At a glance, Huma Mohkam appears to be a beautiful, well dressed, lively woman. But you wonder why she is sitting on a wheelchair. She is paraplegic — 65 per cent of her body is paralyzed.
The day of September 8, 1997, changed Huma’s life forever. On a return journey from Riyadh to Khobar, the tyre-rod of their Ford Taurus broke, sending the car into a spin. The driver died immediately of a broken neck. “The car was grotesquely twisted. I could hear my husband screaming in pain. He had landed meters away from the wreck, his leg broken. I could see my daughters drenched in blood, but thank God they were fine. The blood was from the broken glass which had cut them badly. I surprisingly felt no pain. When I looked down, I was scared to be so pain-free. My hip had shifted in a sickening angle and my waist the other way. I was an educated woman, a school teacher. I knew immediately that I was paralyzed.”

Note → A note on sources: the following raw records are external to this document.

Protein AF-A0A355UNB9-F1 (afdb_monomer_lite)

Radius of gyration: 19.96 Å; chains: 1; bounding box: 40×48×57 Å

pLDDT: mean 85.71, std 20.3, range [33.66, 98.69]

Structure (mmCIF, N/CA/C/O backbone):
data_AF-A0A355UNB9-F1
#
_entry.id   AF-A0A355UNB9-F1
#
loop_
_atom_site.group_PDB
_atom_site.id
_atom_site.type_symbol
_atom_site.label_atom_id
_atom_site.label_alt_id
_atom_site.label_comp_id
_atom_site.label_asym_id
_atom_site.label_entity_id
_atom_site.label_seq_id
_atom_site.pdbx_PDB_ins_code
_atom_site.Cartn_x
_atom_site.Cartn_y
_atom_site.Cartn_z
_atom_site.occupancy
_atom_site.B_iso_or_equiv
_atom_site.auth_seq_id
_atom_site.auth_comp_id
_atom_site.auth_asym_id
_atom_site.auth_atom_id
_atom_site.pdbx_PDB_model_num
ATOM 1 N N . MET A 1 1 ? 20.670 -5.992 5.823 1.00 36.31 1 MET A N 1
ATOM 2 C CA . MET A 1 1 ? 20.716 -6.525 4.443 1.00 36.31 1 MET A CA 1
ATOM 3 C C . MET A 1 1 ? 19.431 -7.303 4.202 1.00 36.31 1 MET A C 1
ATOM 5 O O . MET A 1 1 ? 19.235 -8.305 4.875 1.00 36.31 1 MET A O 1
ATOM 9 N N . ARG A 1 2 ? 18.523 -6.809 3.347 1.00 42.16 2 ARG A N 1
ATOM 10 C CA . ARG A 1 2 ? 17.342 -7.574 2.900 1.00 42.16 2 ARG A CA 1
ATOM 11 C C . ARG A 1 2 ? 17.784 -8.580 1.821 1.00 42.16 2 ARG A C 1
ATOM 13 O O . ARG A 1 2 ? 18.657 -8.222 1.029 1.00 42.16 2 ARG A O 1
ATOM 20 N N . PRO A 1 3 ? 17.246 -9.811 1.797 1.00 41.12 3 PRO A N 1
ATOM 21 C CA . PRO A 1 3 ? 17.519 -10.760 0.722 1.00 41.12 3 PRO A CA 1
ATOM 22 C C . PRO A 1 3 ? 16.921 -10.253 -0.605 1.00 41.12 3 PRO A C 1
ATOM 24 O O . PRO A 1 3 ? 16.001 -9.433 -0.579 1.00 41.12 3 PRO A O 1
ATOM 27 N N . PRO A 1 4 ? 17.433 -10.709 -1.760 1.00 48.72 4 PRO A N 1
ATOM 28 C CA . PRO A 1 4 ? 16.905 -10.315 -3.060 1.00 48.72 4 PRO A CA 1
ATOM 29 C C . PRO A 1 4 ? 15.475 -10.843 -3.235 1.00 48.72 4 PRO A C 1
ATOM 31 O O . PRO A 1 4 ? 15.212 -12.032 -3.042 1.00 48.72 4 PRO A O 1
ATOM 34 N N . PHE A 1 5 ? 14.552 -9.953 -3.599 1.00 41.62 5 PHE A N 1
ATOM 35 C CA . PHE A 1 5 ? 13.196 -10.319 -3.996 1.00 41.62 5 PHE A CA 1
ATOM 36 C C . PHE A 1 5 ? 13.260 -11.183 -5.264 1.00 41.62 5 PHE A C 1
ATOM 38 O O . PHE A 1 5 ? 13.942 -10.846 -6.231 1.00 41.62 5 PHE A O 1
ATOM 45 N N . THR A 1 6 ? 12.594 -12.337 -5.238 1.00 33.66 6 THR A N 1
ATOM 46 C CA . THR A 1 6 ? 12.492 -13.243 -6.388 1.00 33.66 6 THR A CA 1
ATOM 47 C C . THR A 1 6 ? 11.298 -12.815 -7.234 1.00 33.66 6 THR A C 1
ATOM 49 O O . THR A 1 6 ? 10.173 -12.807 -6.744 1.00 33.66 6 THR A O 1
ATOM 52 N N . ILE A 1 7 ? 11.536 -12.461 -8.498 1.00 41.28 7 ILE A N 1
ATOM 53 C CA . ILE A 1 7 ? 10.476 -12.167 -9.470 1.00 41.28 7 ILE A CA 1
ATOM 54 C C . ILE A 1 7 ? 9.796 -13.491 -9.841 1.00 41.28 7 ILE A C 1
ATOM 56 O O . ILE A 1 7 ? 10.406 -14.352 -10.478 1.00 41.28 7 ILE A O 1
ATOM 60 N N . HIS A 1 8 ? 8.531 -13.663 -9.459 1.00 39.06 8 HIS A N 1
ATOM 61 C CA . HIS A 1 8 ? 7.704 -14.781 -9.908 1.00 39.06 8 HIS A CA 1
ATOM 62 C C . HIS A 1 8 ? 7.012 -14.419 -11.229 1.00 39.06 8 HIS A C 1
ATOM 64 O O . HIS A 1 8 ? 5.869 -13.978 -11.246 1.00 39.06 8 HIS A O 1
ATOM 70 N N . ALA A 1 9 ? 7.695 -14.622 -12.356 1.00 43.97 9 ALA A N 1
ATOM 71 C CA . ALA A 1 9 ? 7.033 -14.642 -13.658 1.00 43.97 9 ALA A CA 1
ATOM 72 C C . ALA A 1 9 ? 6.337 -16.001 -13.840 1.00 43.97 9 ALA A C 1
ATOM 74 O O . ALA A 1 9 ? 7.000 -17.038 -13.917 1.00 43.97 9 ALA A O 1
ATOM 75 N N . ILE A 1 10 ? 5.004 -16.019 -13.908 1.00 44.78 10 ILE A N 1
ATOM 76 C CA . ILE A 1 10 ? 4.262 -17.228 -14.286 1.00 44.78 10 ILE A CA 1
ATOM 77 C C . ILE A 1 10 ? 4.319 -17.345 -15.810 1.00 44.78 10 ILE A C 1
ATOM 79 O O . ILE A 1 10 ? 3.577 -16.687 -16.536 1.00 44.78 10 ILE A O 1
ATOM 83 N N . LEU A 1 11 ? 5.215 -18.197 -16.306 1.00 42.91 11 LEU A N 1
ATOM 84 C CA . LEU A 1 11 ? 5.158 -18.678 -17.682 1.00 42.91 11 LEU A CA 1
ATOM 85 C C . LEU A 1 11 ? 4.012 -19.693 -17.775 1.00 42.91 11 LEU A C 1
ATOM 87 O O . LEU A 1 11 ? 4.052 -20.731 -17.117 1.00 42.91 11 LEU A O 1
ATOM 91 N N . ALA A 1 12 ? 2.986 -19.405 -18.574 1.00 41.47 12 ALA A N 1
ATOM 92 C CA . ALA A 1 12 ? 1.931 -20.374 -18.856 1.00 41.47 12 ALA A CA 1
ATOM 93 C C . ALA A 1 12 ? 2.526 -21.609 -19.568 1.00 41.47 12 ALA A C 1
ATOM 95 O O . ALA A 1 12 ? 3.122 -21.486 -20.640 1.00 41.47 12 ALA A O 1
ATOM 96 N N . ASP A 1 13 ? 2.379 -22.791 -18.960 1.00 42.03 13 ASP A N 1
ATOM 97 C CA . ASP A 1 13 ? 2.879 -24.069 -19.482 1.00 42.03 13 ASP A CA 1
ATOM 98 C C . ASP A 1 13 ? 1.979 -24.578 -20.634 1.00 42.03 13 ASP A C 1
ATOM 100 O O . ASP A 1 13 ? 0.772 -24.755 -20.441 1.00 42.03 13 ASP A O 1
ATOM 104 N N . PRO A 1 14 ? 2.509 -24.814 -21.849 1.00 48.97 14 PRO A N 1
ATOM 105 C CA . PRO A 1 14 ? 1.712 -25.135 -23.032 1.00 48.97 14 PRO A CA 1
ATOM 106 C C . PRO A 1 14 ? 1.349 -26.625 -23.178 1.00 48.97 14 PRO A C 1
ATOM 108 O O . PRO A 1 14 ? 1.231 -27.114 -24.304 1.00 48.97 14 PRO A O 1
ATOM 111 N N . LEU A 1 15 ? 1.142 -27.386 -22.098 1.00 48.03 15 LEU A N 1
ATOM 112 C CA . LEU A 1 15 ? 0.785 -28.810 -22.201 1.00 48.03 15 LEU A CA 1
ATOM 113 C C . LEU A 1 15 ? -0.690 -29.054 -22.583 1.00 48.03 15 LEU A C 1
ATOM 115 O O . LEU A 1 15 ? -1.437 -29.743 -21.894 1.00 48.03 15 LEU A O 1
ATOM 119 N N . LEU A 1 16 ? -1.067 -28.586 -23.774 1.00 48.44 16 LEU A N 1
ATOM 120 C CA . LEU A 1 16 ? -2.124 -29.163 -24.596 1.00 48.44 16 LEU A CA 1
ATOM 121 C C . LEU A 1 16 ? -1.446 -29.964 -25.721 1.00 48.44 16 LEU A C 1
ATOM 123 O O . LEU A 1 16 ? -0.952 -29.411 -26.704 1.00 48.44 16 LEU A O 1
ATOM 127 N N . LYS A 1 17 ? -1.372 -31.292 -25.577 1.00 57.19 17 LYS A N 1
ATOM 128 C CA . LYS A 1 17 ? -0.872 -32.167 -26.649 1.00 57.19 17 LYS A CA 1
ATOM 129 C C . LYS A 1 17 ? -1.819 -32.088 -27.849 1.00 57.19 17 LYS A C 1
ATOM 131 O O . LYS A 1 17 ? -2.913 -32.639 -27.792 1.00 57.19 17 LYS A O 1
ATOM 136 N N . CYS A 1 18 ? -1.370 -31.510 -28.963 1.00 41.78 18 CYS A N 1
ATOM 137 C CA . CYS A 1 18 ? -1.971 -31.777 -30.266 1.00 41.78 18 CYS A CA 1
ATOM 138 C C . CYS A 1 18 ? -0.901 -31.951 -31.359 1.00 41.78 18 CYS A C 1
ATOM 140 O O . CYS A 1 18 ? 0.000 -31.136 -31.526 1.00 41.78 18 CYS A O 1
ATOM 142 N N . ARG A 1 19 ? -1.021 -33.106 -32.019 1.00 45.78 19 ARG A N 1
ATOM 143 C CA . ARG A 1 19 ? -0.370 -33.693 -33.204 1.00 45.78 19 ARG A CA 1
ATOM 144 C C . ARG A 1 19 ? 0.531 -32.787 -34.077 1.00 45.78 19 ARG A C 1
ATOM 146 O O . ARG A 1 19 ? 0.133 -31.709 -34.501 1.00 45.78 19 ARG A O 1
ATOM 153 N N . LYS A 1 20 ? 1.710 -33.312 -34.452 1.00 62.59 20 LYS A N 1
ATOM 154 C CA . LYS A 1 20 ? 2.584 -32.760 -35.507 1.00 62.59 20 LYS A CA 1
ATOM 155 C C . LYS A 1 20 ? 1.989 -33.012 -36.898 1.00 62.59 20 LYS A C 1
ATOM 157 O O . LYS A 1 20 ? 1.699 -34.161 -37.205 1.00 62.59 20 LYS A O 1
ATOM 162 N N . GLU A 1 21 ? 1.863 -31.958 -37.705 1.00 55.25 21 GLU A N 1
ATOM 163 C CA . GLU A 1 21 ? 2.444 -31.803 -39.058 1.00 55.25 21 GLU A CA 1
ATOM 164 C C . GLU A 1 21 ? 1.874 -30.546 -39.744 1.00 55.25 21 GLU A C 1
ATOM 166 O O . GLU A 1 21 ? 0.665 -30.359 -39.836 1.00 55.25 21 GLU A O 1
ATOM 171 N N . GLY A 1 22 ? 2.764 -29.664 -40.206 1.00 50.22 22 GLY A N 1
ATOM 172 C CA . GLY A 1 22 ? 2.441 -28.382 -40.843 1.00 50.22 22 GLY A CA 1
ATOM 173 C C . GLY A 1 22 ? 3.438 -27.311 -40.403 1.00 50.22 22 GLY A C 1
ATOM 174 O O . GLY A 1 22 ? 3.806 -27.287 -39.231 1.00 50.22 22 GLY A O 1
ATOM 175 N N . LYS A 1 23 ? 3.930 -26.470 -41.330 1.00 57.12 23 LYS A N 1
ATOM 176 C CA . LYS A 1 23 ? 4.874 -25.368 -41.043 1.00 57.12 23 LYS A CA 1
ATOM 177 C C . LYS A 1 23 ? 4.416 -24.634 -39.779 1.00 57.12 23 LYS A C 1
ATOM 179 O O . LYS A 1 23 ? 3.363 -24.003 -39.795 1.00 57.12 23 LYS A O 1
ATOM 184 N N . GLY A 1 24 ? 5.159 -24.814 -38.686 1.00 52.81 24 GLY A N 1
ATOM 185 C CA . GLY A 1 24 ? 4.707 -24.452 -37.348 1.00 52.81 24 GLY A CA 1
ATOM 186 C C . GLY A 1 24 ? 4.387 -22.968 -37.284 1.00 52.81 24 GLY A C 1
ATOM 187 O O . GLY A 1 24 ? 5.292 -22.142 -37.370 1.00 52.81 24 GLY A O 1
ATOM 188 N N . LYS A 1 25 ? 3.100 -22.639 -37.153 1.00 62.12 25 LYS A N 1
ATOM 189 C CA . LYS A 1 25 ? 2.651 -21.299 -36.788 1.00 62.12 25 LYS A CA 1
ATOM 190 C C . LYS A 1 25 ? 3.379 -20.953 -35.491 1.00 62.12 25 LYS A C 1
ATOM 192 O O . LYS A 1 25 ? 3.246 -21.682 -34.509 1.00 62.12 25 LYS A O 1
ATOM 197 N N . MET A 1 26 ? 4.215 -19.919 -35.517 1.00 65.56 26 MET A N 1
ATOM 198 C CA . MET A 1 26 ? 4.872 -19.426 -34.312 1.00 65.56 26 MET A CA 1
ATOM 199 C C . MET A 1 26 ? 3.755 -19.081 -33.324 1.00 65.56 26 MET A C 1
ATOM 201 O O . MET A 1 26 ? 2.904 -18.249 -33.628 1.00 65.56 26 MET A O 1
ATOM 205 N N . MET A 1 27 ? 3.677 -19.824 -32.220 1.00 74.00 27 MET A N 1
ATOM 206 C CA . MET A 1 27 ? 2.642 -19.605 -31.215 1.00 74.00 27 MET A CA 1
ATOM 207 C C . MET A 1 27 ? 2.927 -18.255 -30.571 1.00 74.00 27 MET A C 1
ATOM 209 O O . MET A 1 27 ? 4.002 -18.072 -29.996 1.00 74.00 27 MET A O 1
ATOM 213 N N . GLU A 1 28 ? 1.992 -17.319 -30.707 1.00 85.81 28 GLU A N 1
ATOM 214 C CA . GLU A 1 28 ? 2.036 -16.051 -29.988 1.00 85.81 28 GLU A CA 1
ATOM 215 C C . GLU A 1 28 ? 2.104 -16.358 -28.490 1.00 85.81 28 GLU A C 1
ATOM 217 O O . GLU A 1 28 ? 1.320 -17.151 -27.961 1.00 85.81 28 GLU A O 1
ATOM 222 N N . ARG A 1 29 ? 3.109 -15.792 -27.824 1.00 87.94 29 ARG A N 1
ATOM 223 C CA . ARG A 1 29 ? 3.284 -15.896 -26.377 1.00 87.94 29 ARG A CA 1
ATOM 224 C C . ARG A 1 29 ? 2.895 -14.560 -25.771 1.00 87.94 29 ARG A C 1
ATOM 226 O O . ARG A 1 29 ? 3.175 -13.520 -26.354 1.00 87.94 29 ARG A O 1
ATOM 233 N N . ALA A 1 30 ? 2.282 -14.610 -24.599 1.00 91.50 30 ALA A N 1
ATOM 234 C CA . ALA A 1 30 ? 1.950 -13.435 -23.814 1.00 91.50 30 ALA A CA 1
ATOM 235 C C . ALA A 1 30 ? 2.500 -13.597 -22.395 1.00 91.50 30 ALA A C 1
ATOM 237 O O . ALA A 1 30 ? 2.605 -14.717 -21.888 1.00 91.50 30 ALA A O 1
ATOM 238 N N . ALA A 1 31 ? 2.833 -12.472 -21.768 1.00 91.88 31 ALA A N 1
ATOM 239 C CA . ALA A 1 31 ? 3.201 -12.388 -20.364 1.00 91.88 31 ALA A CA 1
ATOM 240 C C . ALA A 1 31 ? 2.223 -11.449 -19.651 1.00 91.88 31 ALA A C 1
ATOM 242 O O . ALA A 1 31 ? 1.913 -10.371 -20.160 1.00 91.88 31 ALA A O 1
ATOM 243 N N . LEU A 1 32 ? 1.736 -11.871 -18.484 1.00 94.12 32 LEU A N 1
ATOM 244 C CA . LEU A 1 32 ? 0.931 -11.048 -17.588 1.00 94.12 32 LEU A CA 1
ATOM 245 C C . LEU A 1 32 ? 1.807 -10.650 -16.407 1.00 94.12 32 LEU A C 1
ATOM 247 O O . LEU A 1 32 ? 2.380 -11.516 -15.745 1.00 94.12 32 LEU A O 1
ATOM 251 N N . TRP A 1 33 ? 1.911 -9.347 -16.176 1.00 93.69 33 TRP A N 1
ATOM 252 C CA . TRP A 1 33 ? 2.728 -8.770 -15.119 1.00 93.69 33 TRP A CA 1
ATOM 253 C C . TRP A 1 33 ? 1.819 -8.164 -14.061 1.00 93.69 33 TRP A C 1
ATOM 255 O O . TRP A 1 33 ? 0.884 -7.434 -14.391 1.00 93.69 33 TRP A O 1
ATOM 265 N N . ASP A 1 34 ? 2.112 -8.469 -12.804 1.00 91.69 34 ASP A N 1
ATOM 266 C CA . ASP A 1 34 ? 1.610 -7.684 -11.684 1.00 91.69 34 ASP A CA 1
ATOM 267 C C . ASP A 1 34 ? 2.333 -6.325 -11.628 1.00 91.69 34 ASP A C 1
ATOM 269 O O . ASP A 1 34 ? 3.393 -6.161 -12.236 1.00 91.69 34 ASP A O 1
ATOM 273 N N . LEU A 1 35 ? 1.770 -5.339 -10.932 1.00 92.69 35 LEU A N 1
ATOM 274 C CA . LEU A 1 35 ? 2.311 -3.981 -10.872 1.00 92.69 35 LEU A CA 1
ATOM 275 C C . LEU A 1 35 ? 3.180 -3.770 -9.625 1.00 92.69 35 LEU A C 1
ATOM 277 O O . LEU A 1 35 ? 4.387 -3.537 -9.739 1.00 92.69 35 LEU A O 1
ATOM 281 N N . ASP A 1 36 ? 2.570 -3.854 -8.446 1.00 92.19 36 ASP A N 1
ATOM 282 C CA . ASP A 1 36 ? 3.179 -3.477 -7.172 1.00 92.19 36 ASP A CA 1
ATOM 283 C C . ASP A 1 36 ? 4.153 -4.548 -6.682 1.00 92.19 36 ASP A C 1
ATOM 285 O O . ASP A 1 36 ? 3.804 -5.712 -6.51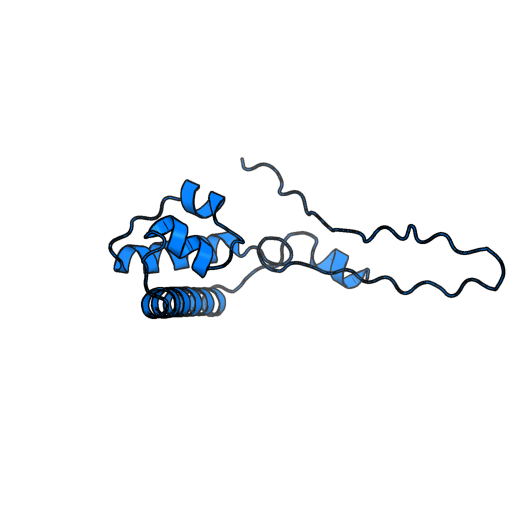6 1.00 92.19 36 ASP A O 1
ATOM 289 N N . GLY A 1 37 ? 5.416 -4.175 -6.474 1.00 89.81 37 GLY A N 1
ATOM 290 C CA . GLY A 1 37 ? 6.457 -5.136 -6.104 1.00 89.81 37 GLY A CA 1
ATOM 291 C C . GLY A 1 37 ? 6.900 -6.062 -7.245 1.00 89.81 37 GLY A C 1
ATOM 292 O O . GLY A 1 37 ? 7.746 -6.927 -7.018 1.00 89.81 37 GLY A O 1
ATOM 293 N N . THR A 1 38 ? 6.380 -5.862 -8.465 1.00 93.75 38 THR A N 1
ATOM 294 C CA . THR A 1 38 ? 6.800 -6.583 -9.679 1.00 93.75 38 THR A CA 1
ATOM 295 C C . THR A 1 38 ? 7.362 -5.636 -10.736 1.00 93.75 38 THR A C 1
ATOM 297 O O . THR A 1 38 ? 8.516 -5.784 -11.137 1.00 93.75 38 THR A O 1
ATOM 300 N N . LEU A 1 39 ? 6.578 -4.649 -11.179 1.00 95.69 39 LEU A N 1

Huma’s ribs were all broken, her hip bone and spinal cord were also badly crushed. But what hurt most was the insurance investigator’s report. Their car had been at the workshop for two days and everything was supposedly fixed. Unfortunately, the Pakistani mechanic had done a bad job. He had, in fact, changed some genuine parts of the car, replacing it with low-quality copies. “My husband is such a patriotic Pakistani that he insisted on going to a Pakistani mechanic. Patriotism has cost us dearly,” Huma says sadly.
Several surgeries and a long recuperation later, Huma was given the bad news...she would never walk again. She even went to the famous Kessler Institute in New Jersey for a second opinion. She was seen by Dr Kursh Bloom, the famous doctor who treated actor Christopher Reeve. “To be honest, I had gone looking for a miracle, thinking I’ll come back walking.”
The latter didn’t happen, but Huma returned with an iron will to survive and succeed. “Dr Bloom taught me to take one day at a time. The first nine months after my accident, I had only cried. My mother used to say, even if you miraculously walk again, you will become blind from the crying.”
“I couldn’t face people. I felt abnormal, like I was not one of them. My friends pretended all was fine. The biggest fear my relatives and friends had was that my husband would remarry. Some were even insensitive enough to suggest to my husband that he needed to start looking for another wife. All this while, I was still in the hospital. My husband only said one thing, “I’ve spent good years with her, and I will spend the bad ones, too.” Huma decided to count her blessings first and then fight back. “I was grateful that I had the use of my upper body. All day long, I would think that the three people who mattered to me the most were alive and well — my daughters, Maha and Marwa, and my husband, Mohkam. I also thanked Allah that he made us affluent. I could afford a maid and good living quarters. I have tried to be the same kind of wife and mother that I was. I attend all my children’s school activities. I do all the cooking myself. I mop and use a handy vacuum. I even wear fancy clothes and try to look good like before, though some people have made nasty comments behind my back, suggesting an invalid should live like an invalid!”
People’s reactions have hurt Huma sometimes more than the accident itself. “When I go to the mall, people stare. Some sympathize, some give me quizzical looks suggesting I shouldn’t really be seen outdoors. The Indo-Pakistani community is the most insensitive. If I go to a pizza place, I can see people literally freeze, their mouths open, thinking, did I just see a woman on a wheelchair. Once, in Pakistan, my husband stopped the car near a shop and was helping me out when a person said, irritated, “Why didn’t you simply leave her at home.”
Huma has to fight life almost everyday. “Its been so many years. I’m managing, but sometimes it still hurts. Like I applied for a part-time teaching job at a well-known Saudi school. I am very experienced and qualified. They did not hire me. The reason: “It will affect the children negatively to have a handicapped teacher.”
The hardest thing for Huma is travelling. “I have to be carried to my seat by two able-bodied men. Unfortunately, PIA and often Saudi Airlines do not have an aisle chair which is narrow enough to glide through the aisles. The regular wheelchair cannot pass through the rows. It is always the same. The staff first requests that I try to take a few steps and walk to my seat. We have to explain that I cannot take a single step. Then I’m lifted in full view of people, with children pointing. That is the most humiliating experience. I wish the airlines would look into the needs of the handicapped. There are many of us around.”
Has Huma ever sought counselling?
“No, in the Holy Quran it says that Allah puts weight on us according to our strength. Perhaps, that is why I have not needed it. I have put all my faith in Allah and He has never disappointed me. In fact, its funny that the doctors in Riyadh and even at the Kessler Institute always asked me to counsel and talk to the other depressed patients. “We have never seen an optimist like you,” they said.
Huma wants to write a book about her experience. “I want to share the frustrations and the struggle and the fight that a paraplegic goes through. We become grateful for the smallest of things that earlier we used to pay no attention to. I am hoping that my book will help somebody in a similar situation. It will tell them, you are not alone and you must fight back and live as normal a life as you can.”